Step 1: Both sides are non-negative, so square

Both sides are moduli, hence non-negative, so the inequality is equivalent to $(x + 1)^2 \geq (2x - 4)^2$ .

Step 2: Expand

x^2 + 2x + 1 \geq 4x^2 - 16x + 16

Step 3: Rearrange to one side

0 \geq 3x^2 - 18x + 15 \implies 0 \geq x^2 - 6x + 5 \implies x^2 - 6x + 5 \leq 0

Step 4: Factorise and solve

$(x - 1)(x - 5) \leq 0$ , which holds for $1 \leq x \leq 5$ .

Step 5: State the solution

The solution set is $1 \leq x \leq 5$ . A quick sketch of the two V-shaped graphs confirms the first graph is on or above the second exactly on this interval.

Examples in context

Example 1. Tolerance in measurement. A component is acceptable if its length $L$ is within $0.2$ mm of $50$ mm, written $|L - 50| \leq 0.2$ . This unfolds to $49.8 \leq L \leq 50.2$ , the allowed range. The modulus captures "within a distance" cleanly.

Example 2. A graph with two corners. The graph of $y = |x^2 - 4|$ is the parabola $y = x^2 - 4$ with the dipped middle section (between $x = -2$ and $x = 2$ , where it was negative) reflected upward, producing a W-like shape with corners at $x = \pm 2$ on the $x$ -axis.

Try this

Q1. Sketch $y = |3 - x|$ , marking the corner and intercepts. [2 marks]

Cue. A V with corner at $(3, 0)$ , $y$ -intercept $3$ , slopes of $-1$ then $+1$ .
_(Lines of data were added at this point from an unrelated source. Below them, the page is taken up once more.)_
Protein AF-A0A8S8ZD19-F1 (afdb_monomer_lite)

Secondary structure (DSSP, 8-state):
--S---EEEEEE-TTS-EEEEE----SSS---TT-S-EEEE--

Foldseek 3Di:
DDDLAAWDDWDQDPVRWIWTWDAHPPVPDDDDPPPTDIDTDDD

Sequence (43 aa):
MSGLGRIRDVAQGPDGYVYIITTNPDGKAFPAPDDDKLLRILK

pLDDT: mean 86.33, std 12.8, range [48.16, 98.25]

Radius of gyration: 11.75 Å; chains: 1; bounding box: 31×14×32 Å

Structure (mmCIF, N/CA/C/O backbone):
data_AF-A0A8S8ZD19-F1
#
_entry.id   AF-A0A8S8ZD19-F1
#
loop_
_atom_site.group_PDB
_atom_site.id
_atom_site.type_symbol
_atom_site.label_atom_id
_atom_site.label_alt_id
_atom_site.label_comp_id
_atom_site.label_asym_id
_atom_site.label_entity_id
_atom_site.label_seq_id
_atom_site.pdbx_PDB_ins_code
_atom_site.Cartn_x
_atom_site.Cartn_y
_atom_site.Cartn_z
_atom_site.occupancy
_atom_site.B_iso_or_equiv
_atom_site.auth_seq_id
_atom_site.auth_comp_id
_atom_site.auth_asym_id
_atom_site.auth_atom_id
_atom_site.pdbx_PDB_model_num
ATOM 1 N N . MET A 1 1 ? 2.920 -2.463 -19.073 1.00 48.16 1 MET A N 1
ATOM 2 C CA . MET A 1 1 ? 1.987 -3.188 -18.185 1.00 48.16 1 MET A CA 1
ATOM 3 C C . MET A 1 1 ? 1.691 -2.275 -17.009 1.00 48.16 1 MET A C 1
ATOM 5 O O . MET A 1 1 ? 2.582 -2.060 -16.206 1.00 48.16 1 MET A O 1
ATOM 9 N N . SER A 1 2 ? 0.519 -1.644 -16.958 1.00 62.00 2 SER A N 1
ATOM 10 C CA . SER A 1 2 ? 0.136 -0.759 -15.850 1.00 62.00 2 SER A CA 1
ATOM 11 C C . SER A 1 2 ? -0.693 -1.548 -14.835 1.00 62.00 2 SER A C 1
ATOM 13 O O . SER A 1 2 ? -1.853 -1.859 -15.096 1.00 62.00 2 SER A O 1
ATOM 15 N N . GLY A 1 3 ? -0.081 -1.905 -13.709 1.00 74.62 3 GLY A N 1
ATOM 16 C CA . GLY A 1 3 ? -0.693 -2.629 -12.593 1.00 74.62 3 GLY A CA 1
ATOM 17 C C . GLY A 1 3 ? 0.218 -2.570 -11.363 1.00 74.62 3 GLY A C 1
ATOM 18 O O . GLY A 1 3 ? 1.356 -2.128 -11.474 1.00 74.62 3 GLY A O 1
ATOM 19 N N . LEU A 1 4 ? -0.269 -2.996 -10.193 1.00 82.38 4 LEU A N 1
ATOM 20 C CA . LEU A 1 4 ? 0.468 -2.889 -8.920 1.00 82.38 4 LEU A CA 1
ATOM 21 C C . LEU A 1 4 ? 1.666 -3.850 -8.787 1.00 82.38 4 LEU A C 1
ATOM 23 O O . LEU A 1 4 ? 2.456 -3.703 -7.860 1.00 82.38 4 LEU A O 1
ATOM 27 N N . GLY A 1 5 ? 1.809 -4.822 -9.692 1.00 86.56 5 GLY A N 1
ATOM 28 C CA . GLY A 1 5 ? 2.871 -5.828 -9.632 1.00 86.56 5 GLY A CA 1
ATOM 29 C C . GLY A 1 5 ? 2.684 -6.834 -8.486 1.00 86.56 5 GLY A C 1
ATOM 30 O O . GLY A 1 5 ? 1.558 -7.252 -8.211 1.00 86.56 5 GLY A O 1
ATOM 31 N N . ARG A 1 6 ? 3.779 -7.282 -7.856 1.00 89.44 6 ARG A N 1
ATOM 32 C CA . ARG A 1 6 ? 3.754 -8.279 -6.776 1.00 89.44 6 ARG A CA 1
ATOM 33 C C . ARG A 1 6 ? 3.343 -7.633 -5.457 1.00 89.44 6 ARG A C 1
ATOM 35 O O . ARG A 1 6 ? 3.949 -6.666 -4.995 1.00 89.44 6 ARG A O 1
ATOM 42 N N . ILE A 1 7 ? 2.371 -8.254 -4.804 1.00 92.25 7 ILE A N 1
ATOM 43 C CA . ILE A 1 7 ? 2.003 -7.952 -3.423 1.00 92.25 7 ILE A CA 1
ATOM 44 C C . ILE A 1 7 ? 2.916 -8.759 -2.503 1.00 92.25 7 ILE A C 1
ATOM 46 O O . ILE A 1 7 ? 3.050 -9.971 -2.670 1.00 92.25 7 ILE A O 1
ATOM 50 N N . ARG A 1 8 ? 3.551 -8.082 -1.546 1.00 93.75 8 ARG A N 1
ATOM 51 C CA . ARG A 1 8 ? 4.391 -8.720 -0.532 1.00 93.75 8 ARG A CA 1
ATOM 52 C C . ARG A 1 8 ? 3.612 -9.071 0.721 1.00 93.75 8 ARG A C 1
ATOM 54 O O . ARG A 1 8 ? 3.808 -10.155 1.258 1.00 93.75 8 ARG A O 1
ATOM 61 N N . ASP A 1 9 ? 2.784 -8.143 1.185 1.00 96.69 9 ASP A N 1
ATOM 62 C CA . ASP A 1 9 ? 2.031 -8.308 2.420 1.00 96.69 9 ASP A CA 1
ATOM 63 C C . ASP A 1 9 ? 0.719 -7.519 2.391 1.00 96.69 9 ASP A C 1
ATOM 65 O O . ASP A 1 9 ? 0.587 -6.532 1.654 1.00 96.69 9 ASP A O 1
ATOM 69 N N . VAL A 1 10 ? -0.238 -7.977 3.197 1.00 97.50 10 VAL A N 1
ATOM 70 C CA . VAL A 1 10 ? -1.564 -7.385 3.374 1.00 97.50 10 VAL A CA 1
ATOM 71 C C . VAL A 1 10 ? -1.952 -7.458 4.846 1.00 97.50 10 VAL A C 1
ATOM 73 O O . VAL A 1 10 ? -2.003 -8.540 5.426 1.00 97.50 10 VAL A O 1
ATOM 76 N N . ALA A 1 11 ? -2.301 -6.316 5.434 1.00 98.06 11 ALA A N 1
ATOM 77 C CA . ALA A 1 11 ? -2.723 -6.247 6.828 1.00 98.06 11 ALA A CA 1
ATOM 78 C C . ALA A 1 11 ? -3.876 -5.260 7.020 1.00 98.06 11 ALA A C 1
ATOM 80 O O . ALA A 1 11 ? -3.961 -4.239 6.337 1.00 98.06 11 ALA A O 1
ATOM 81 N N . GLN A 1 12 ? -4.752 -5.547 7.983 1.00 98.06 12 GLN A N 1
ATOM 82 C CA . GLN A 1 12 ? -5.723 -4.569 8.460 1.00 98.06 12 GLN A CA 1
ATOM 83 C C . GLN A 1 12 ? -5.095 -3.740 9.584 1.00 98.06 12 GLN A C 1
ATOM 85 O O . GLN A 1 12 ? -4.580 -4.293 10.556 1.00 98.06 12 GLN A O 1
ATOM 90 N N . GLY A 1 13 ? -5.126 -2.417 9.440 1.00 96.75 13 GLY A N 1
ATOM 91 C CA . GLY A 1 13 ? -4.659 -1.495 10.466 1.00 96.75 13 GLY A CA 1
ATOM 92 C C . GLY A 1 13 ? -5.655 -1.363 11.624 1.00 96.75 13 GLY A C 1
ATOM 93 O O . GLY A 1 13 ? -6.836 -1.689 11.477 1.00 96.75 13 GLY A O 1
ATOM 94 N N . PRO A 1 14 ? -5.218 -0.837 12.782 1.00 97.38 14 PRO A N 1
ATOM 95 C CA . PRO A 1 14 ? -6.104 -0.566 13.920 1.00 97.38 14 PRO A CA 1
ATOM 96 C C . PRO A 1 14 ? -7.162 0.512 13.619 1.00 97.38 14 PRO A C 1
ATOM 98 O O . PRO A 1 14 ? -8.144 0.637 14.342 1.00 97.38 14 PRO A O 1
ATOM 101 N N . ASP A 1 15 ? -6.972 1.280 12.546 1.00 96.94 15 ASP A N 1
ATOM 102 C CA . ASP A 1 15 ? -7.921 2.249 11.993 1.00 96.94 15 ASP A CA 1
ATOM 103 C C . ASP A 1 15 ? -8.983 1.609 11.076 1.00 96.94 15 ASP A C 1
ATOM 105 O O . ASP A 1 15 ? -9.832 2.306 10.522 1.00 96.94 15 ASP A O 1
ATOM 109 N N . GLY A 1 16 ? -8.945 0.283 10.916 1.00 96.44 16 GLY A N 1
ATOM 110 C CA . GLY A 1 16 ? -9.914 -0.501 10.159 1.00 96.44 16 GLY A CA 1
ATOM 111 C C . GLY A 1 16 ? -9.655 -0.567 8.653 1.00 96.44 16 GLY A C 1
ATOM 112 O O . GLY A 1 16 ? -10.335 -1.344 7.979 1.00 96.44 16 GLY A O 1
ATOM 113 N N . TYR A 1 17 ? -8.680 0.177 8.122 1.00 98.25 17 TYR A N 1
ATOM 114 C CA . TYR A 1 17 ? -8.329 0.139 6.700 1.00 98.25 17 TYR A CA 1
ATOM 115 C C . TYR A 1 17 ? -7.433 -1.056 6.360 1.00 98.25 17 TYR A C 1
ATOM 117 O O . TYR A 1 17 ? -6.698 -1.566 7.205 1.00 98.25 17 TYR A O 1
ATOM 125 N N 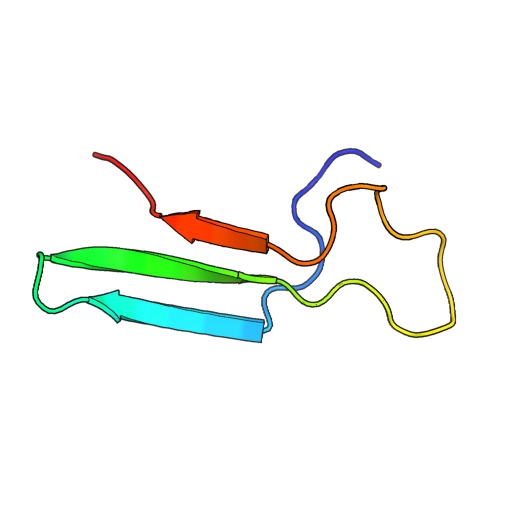. VAL A 1 18 ? -7.467 -1.483 5.095 1.00 97.88 18 VAL A N 1
ATOM 126 C CA . VAL A 1 18 ? -6.556 -2.508 4.569 1.00 97.88 18 VAL A CA 1
ATOM 127 C C . VAL A 1 18 ? -5.355 -1.835 3.921 1.00 97.88 18 VAL A C 1
ATOM 129 O O . VAL A 1 18 ? -5.506 -0.969 3.054 1.00 97.88 18 VAL A O 1
ATOM 132 N N . TYR A 1 19 ? -4.172 -2.272 4.332 1.00 97.62 19 TYR A N 1
ATOM 133 C CA . TYR A 1 19 ? -2.887 -1.819 3.833 1.00 97.62 19 TYR A CA 1
ATOM 134 C C . TYR A 1 19 ? -2.223 -2.918 3.012 1.00 97.62 19 TYR A C 1
ATOM 136 O O . TYR A 1 19 ? -2.246 -4.088 3.394 1.00 97.62 19 TYR A O 1
ATOM 144 N N . ILE A 1 20 ? -1.632 -2.533 1.883 1.00 97.06 20 ILE A N 1
ATOM 145 C CA . ILE A 1 20 ? -0.918 -3.427 0.967 1.00 97.06 20 ILE A CA 1
ATOM 146 C C . ILE A 1 20 ? 0.481 -2.869 0.745 1.00 97.06 20 ILE A C 1
ATOM 148 O O . ILE A 1 20 ? 0.628 -1.680 0.461 1.00 97.06 20 ILE A O 1
ATOM 152 N N . ILE A 1 21 ? 1.493 -3.732 0.812 1.00 95.75 21 ILE A N 1
ATOM 153 C CA . ILE A 1 21 ? 2.865 -3.392 0.424 1.00 95.75 21 ILE A CA 1
ATOM 154 C C . ILE A 1 21 ? 3.210 -4.139 -0.863 1.00 95.75 21 ILE A C 1
ATOM 156 O O . ILE A 1 21 ? 3.061 -5.363 -0.931 1.00 95.75 21 ILE A O 1
ATOM 160 N N . THR A 1 22 ? 3.680 -3.420 -1.883 1.00 92.75 22 THR A N 1
ATOM 161 C CA . THR A 1 22 ? 4.236 -4.029 -3.099 1.00 92.75 22 THR A CA 1
ATOM 162 C C . THR A 1 22 ? 5.742 -4.211 -2.970 1.00 92.75 22 THR A C 1
ATOM 164 O O . THR A 1 22 ? 6.412 -3.487 -2.241 1.00 92.75 22 THR A O 1
ATOM 167 N N . THR A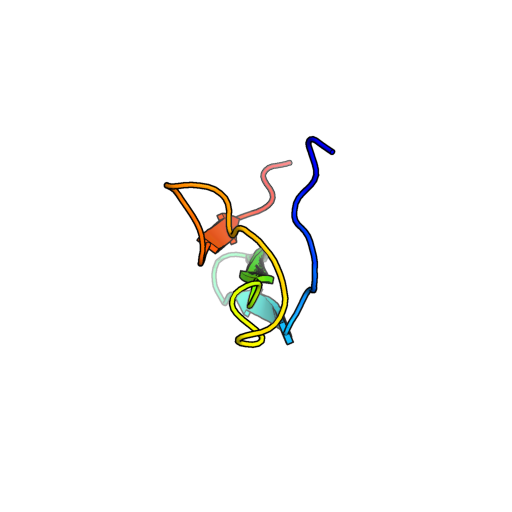 1 23 ? 6.278 -5.211 -3.666 1.00 90.81 23 THR A N 1
ATOM 168 C CA . THR A 1 23 ? 7.714 -5.254 -3.974 1.00 90.81 23 THR A CA 1
ATOM 169 C C . THR A 1 23 ? 7.849 -5.664 -5.419 1.00 90.81 23 THR A C 1
ATOM 171 O O . THR A 1 23 ? 7.510 -6.794 -5.741 1.00 90.81 23 THR A O 1
ATOM 174 N N . ASN A 1 24 ? 8.313 -4.778 -6.285 1.00 86.94 24 ASN A N 1
ATOM 175 C CA . ASN A 1 24 ? 8.380 -4.984 -7.729 1.00 86.94 24 ASN A CA 1
ATOM 176 C C . ASN A 1 24 ? 9.806 -5.070 -8.277 1.00 86.94 24 ASN A C 1
ATOM 178 O O . ASN A 1 24 ? 10.017 -5.895 -9.170 1.00 86.94 24 ASN A O 1
ATOM 182 N N . PRO A 1 25 ? 10.823 -4.385 -7.718 1.00 80.50 25 PRO A N 1
ATOM 183 C CA . PRO A 1 25 ? 12.204 -4.661 -8.071 1.00 80.50 25 PRO A CA 1
ATOM 184 C C . PRO A 1 25 ? 12.536 -6.124 -7.742 1.00 80.50 25 PRO A C 1
ATOM 186 O O . PRO A 1 25 ? 12.519 -6.548 -6.588 1.00 80.50 25 PRO A O 1
ATOM 189 N N . ASP A 1 26 ? 12.775 -6.943 -8.759 1.00 67.44 26 ASP A N 1
ATOM 190 C CA . ASP A 1 26 ? 13.327 -8.303 -8.636 1.00 67.44 26 ASP A CA 1
ATOM 191 C C . ASP A 1 26 ? 14.690 -8.436 -9.325 1.00 67.44 26 ASP A C 1
ATOM 193 O O . ASP A 1 26 ? 15.205 -9.540 -9.508 1.00 67.44 26 ASP A O 1
ATOM 197 N N . GLY A 1 27 ? 15.286 -7.305 -9.716 1.00 62.06 27 GLY A N 1
ATOM 198 C CA . GLY A 1 27 ? 16.539 -7.264 -10.465 1.00 62.06 27 GLY A CA 1
ATOM 199 C C . GLY A 1 27 ? 16.425 -7.809 -11.893 1.00 62.06 27 GLY A C 1
ATOM 200 O O . GLY A 1 27 ? 17.455 -7.950 -12.549 1.00 62.06 27 GLY A O 1
ATOM 201 N N . LYS A 1 28 ? 15.213 -8.129 -12.381 1.00 64.31 28 LYS A N 1
ATOM 202 C CA . LYS A 1 28 ? 14.987 -8.765 -13.691 1.00 64.31 28 LYS A CA 1
ATOM 203 C C . LYS A 1 28 ? 13.999 -8.032 -14.607 1.00 64.31 28 LYS A C 1
ATOM 205 O O . LYS A 1 28 ? 13.882 -8.421 -15.767 1.00 64.31 28 LYS A O 1
ATOM 210 N N . ALA A 1 29 ? 13.339 -6.966 -14.158 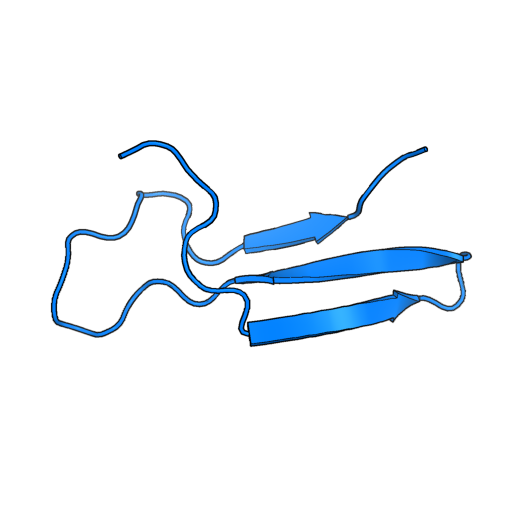1.00 61.69 29 ALA A N 1
ATOM 211 C CA . ALA A 1 29 ? 12.439 -6.158 -14.988 1.00 61.69 29 ALA A CA 1
ATOM 212 C C . ALA A 1 29 ? 12.513 -4.662 -14.646 1.00 61.69 29 ALA A C 1
ATOM 214 O O . ALA A 1 29 ? 12.984 -4.304 -13.572 1.00 61.69 29 ALA A O 1
ATOM 215 N N . PHE A 1 30 ? 12.053 -3.806 -15.569 1.00 68.56 30 PHE A N 1
ATOM 216 C CA . PHE A 1 30 ? 11.944 -2.350 -15.409 1.00 68.56 30 PHE A CA 1
ATOM 217 C C . PHE A 1 30 ? 10.853 -2.019 -14.374 1.00 68.56 30 PHE A C 1
ATOM 219 O O . PHE A 1 30 ? 9.672 -2.102 -14.729 1.00 68.56 30 PHE A O 1
ATOM 226 N N . PRO A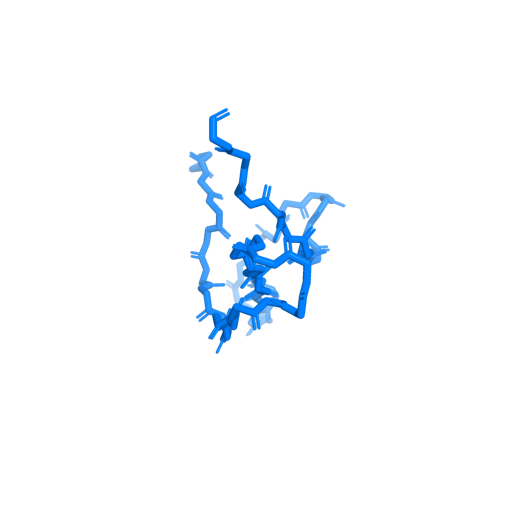 1 31 ? 11.196 -1.674 -13.117 1.00 75.00 31 PRO A N 1
ATOM 227 C CA . PRO A 1 31 ? 10.189 -1.254 -12.152 1.00 75.00 31 PRO A CA 1
ATOM 228 C C . PRO A 1 31 ? 9.562 0.066 -12.613 1.00 75.00 31 PRO A C 1
ATOM 230 O O . PRO A 1 31 ? 10.190 0.845 -13.343 1.00 75.00 31 PRO A O 1
ATOM 233 N N . ALA A 1 32 ? 8.323 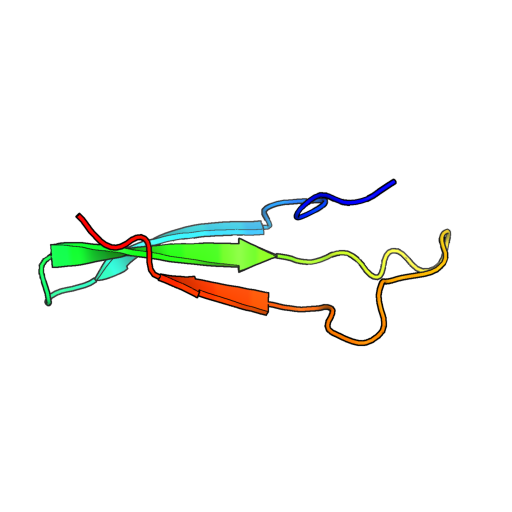0.326 -12.200 1.00 81.25 32 ALA A N 1
ATOM 234 C CA . ALA A 1 32 ? 7.756 1.648 -12.409 1.00 81.25 32 ALA A CA 1
ATOM 235 C C . ALA A 1 32 ? 8.543 2.672 -11.563 1.00 81.25 32 ALA A C 1
ATOM 237 O O . ALA A 1 32 ? 9.047 2.317 -10.496 1.00 81.25 32 ALA A O 1
ATOM 238 N N . PRO A 1 33 ? 8.652 3.945 -11.993 1.00 81.81 33 PRO A N 1
ATOM 239 C CA . PRO A 1 33 ? 9.373 4.969 -11.231 1.00 81.81 33 PRO A CA 1
ATOM 240 C C . PRO A 1 33 ? 8.862 5.179 -9.799 1.00 81.81 33 PRO A C 1
ATOM 242 O O . PRO A 1 33 ? 9.569 5.758 -8.983 1.00 81.81 33 PRO A O 1
ATOM 245 N N . ASP A 1 34 ? 7.632 4.752 -9.5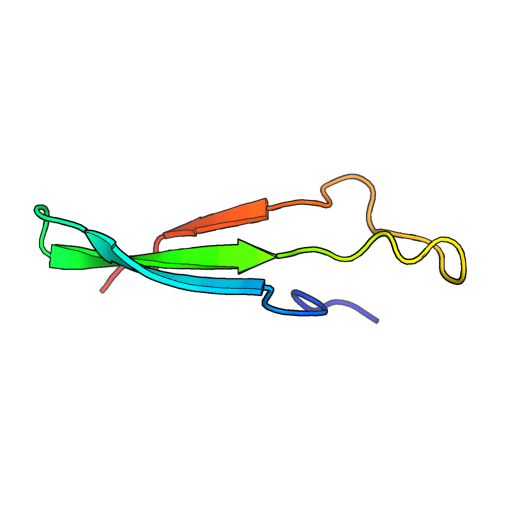16 1.00 84.62 34 ASP A N 1
ATOM 246 C CA . ASP A 1 34 ? 6.962 4.888 -8.228 1.00 84.62 34 ASP A CA 1
ATOM 247 C C . ASP A 1 34 ? 6.847 3.564 -7.452 1.00 84.62 34 ASP A C 1
ATOM 249 O O . ASP A 1 34 ? 6.110 3.497 -6.470 1.00 84.62 34 ASP A O 1
ATOM 253 N N . ASP A 1 35 ? 7.558 2.516 -7.875 1.00 86.56 35 ASP A N 1
ATOM 254 C CA . ASP A 1 35 ? 7.757 1.315 -7.064 1.00 86.56 35 ASP A CA 1
ATOM 255 C C . ASP A 1 35 ? 8.855 1.548 -6.006 1.00 86.56 35 ASP A C 1
ATOM 257 O O . ASP A 1 35 ? 9.854 2.216 -6.264 1.00 86.56 35 ASP A O 1
ATOM 261 N N . ASP A 1 36 ? 8.768 0.997 -4.797 1.00 91.19 36 ASP A N 1
ATOM 262 C CA . ASP A 1 36 ? 7.684 0.199 -4.208 1.00 91.19 36 ASP A CA 1
ATOM 263 C C . ASP A 1 36 ? 6.623 1.055 -3.498 1.00 91.19 36 ASP A C 1
ATOM 265 O O . ASP A 1 36 ? 6.879 2.194 -3.105 1.00 91.19 36 ASP A O 1
ATOM 269 N N . LYS A 1 37 ? 5.422 0.495 -3.290 1.00 91.62 37 LYS A N 1
ATOM 270 C CA . LYS A 1 37 ? 4.258 1.237 -2.781 1.00 91.62 37 LYS A CA 1
ATOM 271 C C . LYS A 1 37 ? 3.723 0.653 -1.481 1.00 91.62 37 LYS A C 1
ATOM 273 O O . LYS A 1 37 ? 3.515 -0.554 -1.369 1.00 91.62 37 LYS A O 1
ATOM 278 N N . LEU A 1 38 ? 3.392 1.543 -0.546 1.00 94.56 38 LEU A N 1
ATOM 279 C CA . LEU A 1 38 ? 2.436 1.287 0.531 1.00 94.56 38 LEU A CA 1
ATOM 280 C C . LEU A 1 38 ? 1.094 1.900 0.127 1.00 94.56 38 LEU A C 1
ATOM 282 O O . LEU A 1 38 ? 0.984 3.109 -0.068 1.00 94.56 38 LEU A O 1
ATOM 286 N N . LEU A 1 39 ? 0.073 1.062 0.003 1.00 95.38 39 LEU A N 1
ATOM 287 C CA . LEU A 1 39 ? -1.260 1.454 -0.437 1.00 95.38 39 LEU A CA 1
ATOM 288 C C . LEU A 1 39 ? -2.256 1.261 0.698 1.00 95.38 39 LEU A C 1
ATOM 290 O O . LEU A 1 39 ? -2.170 0.287 1.441 1.00 95.38 39 LEU A O 1
ATOM 294 N N . ARG A 1 40 ? -3.235 2.161 0.784 1.00 96.88 40 ARG A N 1
ATOM 295 C CA . ARG A 1 40 ? -4.392 2.039 1.673 1.00 96.88 40 ARG A CA 1
ATOM 296 C C . ARG A 1 40 ? -5.654 1.941 0.830 1.00 96.88 40 ARG A C 1
ATOM 298 O O . ARG A 1 40 ? -5.913 2.830 0.020 1.00 96.88 40 ARG A O 1
ATOM 305 N N . ILE A 1 41 ? -6.444 0.894 1.032 1.00 96.00 41 ILE A N 1
ATOM 306 C CA . ILE A 1 41 ? -7.739 0.746 0.362 1.00 96.00 41 ILE A CA 1
ATOM 307 C C . ILE A 1 41 ? -8.761 1.603 1.097 1.00 96.00 41 ILE A C 1
ATOM 309 O O . ILE A 1 41 ? -9.006 1.389 2.282 1.00 96.00 41 ILE A O 1
ATOM 313 N N . LEU A 1 42 ? -9.352 2.564 0.392 1.00 92.75 42 LEU A N 1
ATOM 314 C CA . LEU A 1 42 ? -10.476 3.349 0.892 1.00 92.75 42 LEU A CA 1
ATOM 315 C C . LEU A 1 42 ? -11.793 2.639 0.558 1.00 92.75 42 LEU A C 1
ATOM 317 O O . LEU A 1 42 ? -11.870 1.911 -0.432 1.00 92.75 42 LEU A O 1
ATOM 321 N N . LYS A 1 43 ? -12.804 2.850 1.401 1.00 75.94 43 LYS A N 1
ATOM 322 C CA . LYS A 1 43 ? -14.179 2.425 1.130 1.00 75.94 43 LYS A CA 1
ATOM 323 C C . LYS A 1 43 ? -14.845 3.356 0.123 1.00 75.94 43 LYS A C 1
ATOM 325 O O . LYS A 1 43 ? -14.579 4.575 0.213 1.00 75.94 43 LYS A O 1
#

Q2. Solve $|2x + 1| = 7$ . [2 marks]

Cue. $2x + 1 = 7$ gives $x = 3$ ; $2x + 1 = -7$ gives $x = -4$ .

Q3. Solve the inequality $|x - 3| \leq 2$ . [2 marks]

Cue. $-2 \leq x - 3 \leq 2$ , so $1 \leq x \leq 5$ .

Exam-style practice questions

Practice questions written in the style of SEAB exam questions on this dot point, with worked answer explainers. The year tag is the paper they imitate, not the source.

Original4 marksSolve the equation

|2x - 3| = x + 1

Show worked answer →

Split into cases on the sign of $2x - 3$ .

Case 1 ( $2x - 3 \geq 0$ , that is $x \geq 1.5$ ): $2x - 3 = x + 1$ , so $x = 4$ . Check $x = 4 \geq 1.5$ , valid.

Case 2 ( $2x - 3 < 0$ , that is $x < 1.5$ ): $-(2x - 3) = x + 1$ , so $-2x + 3 = x + 1$ , giving $3x = 2$ , $x = \tfrac{2}{3}$ . Check $\tfrac{2}{3} < 1.5$ , valid.

Both must satisfy $x + 1 \geq 0$ (the right side is a modulus output and is non-negative); both do. Solutions: $x = 4$ and $x = \tfrac{2}{3}$ .

Markers reward splitting on the correct boundary, solving each case, and checking each solution against its case condition and the non-negativity of the right side.

Original4 marksSolve the inequality

|x - 2| < 3x

Show worked answer →

Since the left side is non-negative, we need $3x > 0$ , that is $x > 0$ . On $x > 0$ both sides are non-negative, so squaring is valid.

$(x - 2)^2 < 9x^2$ , so $x^2 - 4x + 4 < 9x^2$ , giving $0 < 8x^2 + 4x - 4$ , that is $2x^2 + x - 1 > 0$ , so $(2x - 1)(x + 1) > 0$ .

This holds for $x < -1$ or $x > \tfrac{1}{2}$ . Combined with $x > 0$ , the solution is $x > \tfrac{1}{2}$ .

Markers reward establishing $x > 0$ , valid squaring, factorising the quadratic, and intersecting with the domain restriction.